_Records supplied_
________

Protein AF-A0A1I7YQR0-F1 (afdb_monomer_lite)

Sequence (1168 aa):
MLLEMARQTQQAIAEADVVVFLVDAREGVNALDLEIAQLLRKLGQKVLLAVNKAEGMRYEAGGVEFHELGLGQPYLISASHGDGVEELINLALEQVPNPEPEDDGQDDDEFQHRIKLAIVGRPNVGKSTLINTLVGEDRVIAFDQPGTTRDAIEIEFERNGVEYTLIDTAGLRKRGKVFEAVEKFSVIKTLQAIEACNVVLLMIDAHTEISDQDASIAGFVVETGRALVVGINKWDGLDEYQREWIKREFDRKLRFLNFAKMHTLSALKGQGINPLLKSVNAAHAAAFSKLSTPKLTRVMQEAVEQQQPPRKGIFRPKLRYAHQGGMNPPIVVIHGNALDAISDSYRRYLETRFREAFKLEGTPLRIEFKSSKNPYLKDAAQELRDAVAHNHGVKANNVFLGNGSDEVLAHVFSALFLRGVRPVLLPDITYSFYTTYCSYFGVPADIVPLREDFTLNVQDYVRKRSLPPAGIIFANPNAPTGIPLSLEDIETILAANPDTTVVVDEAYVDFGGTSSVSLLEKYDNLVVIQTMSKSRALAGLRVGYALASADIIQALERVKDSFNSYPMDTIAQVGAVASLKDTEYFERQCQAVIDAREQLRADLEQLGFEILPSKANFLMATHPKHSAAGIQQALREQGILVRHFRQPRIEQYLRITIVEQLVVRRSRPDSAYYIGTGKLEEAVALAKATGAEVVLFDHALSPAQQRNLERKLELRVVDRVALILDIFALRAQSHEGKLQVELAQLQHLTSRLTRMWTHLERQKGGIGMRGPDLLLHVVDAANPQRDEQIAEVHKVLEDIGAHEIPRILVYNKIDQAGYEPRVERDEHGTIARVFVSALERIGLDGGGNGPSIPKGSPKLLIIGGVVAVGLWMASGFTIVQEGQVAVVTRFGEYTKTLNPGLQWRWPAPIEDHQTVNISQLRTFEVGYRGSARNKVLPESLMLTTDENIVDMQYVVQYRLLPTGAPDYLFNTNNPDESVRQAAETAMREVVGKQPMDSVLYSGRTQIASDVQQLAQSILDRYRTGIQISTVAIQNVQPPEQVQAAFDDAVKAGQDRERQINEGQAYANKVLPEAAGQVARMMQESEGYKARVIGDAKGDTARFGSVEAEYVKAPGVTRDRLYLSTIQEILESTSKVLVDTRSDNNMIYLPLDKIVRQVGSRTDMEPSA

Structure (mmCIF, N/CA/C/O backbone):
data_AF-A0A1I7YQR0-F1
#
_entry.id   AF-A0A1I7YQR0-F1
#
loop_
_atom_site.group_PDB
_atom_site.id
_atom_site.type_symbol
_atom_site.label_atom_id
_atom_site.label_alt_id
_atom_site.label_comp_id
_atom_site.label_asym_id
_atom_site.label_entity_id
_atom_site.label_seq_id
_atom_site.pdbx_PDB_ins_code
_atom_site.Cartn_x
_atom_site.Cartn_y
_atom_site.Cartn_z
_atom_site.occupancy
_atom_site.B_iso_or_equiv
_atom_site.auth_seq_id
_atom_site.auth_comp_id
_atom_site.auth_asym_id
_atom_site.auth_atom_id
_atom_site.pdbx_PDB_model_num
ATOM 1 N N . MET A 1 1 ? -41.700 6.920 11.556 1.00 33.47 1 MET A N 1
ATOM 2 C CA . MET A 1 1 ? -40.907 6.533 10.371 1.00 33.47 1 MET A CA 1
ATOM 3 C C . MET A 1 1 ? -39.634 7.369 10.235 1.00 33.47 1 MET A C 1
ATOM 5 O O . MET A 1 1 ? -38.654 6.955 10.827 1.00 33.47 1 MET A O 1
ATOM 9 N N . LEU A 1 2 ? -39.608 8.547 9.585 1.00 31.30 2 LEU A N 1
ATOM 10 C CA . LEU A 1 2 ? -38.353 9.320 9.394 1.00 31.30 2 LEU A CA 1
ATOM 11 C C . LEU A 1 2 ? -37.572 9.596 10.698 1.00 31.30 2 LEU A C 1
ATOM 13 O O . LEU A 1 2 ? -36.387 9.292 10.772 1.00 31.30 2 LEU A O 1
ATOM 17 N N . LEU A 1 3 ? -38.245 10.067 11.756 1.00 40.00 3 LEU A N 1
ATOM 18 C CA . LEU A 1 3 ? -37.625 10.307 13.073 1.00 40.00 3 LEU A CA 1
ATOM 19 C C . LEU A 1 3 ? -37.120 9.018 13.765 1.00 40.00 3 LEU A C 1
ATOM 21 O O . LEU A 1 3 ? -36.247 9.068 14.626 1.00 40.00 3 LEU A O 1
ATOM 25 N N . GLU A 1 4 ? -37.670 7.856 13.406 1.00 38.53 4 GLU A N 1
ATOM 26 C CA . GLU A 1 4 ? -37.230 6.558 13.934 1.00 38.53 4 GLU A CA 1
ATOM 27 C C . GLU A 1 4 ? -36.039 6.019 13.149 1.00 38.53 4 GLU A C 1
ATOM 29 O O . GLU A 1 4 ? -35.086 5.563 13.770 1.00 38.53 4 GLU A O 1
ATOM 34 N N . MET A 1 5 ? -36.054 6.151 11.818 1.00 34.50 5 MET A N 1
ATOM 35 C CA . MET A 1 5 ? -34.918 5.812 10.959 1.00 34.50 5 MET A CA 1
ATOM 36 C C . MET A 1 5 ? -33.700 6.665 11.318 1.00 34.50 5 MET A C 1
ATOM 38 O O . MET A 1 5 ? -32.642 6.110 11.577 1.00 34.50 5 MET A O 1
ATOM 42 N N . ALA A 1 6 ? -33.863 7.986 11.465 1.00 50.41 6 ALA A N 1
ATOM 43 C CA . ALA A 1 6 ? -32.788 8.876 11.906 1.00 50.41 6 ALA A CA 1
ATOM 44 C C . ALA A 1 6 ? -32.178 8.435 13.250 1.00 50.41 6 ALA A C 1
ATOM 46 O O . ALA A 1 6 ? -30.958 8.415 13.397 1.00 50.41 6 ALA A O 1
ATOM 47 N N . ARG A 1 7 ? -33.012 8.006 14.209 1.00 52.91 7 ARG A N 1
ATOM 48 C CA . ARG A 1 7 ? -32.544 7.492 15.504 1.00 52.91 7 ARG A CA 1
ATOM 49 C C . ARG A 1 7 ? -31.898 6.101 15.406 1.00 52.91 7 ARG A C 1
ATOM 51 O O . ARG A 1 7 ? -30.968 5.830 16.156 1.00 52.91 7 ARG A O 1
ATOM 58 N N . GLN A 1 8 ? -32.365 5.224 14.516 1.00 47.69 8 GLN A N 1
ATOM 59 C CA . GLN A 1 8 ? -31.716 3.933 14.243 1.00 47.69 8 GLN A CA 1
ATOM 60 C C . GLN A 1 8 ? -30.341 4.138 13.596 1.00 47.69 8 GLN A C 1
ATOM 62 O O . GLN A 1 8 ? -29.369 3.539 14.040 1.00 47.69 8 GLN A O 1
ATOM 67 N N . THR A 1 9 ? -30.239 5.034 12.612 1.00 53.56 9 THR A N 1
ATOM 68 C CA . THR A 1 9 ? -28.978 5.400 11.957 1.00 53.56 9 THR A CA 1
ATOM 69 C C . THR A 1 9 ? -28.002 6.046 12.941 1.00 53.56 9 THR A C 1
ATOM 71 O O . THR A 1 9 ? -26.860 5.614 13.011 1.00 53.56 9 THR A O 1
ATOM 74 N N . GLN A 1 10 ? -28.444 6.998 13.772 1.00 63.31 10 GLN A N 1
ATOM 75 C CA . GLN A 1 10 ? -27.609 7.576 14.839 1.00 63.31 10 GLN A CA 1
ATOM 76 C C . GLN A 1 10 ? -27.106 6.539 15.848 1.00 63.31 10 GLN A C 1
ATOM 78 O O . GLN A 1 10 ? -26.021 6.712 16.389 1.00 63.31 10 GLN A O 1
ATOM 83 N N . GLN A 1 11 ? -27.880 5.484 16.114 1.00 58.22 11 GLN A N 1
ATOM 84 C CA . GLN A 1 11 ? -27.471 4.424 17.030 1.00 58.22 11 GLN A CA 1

________

_What the task asks_
From the records above, print only the lines between the one holding "data_AF-A0A1I7YQR0-F1" and the one holding "ATOM 38 O O", inclusive, exactly as they stand.

_Completed exercise_
data_AF-A0A1I7YQR0-F1
#
_entry.id   AF-A0A1I7YQR0-F1
#
loop_
_atom_site.group_PDB
_atom_site.id
_atom_site.type_symbol
_atom_site.label_atom_id
_atom_site.label_alt_id
_atom_site.label_comp_id
_atom_site.label_asym_id
_atom_site.label_entity_id
_atom_site.label_seq_id
_atom_site.pdbx_PDB_ins_code
_atom_site.Cartn_x
_atom_site.Cartn_y
_atom_site.Cartn_z
_atom_site.occupancy
_atom_site.B_iso_or_equiv
_atom_site.auth_seq_id
_atom_site.auth_comp_id
_atom_site.auth_asym_id
_atom_site.auth_atom_id
_atom_site.pdbx_PDB_model_num
ATOM 1 N N . MET A 1 1 ? -41.700 6.920 11.556 1.00 33.47 1 MET A N 1
ATOM 2 C CA . MET A 1 1 ? -40.907 6.533 10.371 1.00 33.47 1 MET A CA 1
ATOM 3 C C . MET A 1 1 ? -39.634 7.369 10.235 1.00 33.47 1 MET A C 1
ATOM 5 O O . MET A 1 1 ? -38.654 6.955 10.827 1.00 33.47 1 MET A O 1
ATOM 9 N N . LEU A 1 2 ? -39.608 8.547 9.585 1.00 31.30 2 LEU A N 1
ATOM 10 C CA . LEU A 1 2 ? -38.353 9.320 9.394 1.00 31.30 2 LEU A CA 1
ATOM 11 C C . LEU A 1 2 ? -37.572 9.596 10.698 1.00 31.30 2 LEU A C 1
ATOM 13 O O . LEU A 1 2 ? -36.387 9.292 10.772 1.00 31.30 2 LEU A O 1
ATOM 17 N N . LEU A 1 3 ? -38.245 10.067 11.756 1.00 40.00 3 LEU A N 1
ATOM 18 C CA . LEU A 1 3 ? -37.625 10.307 13.073 1.00 40.00 3 LEU A CA 1
ATOM 19 C C . LEU A 1 3 ? -37.120 9.018 13.765 1.00 40.00 3 LEU A C 1
ATOM 21 O O . LEU A 1 3 ? -36.247 9.068 14.626 1.00 40.00 3 LEU A O 1
ATOM 25 N N . GLU A 1 4 ? -37.670 7.856 13.406 1.00 38.53 4 GLU A N 1
ATOM 26 C CA . GLU A 1 4 ? -37.230 6.558 13.934 1.00 38.53 4 GLU A CA 1
ATOM 27 C C . GLU A 1 4 ? -36.039 6.019 13.149 1.00 38.53 4 GLU A C 1
ATOM 29 O O . GLU A 1 4 ? -35.086 5.563 13.770 1.00 38.53 4 GLU A O 1
ATOM 34 N N . MET A 1 5 ? -36.054 6.151 11.818 1.00 34.50 5 MET A N 1
ATOM 35 C CA . MET A 1 5 ? -34.918 5.812 10.959 1.00 34.50 5 MET A CA 1
ATOM 36 C C . MET A 1 5 ? -33.700 6.665 11.318 1.00 34.50 5 MET A C 1
ATOM 38 O O . MET A 1 5 ? -32.642 6.110 11.577 1.00 34.50 5 MET A O 1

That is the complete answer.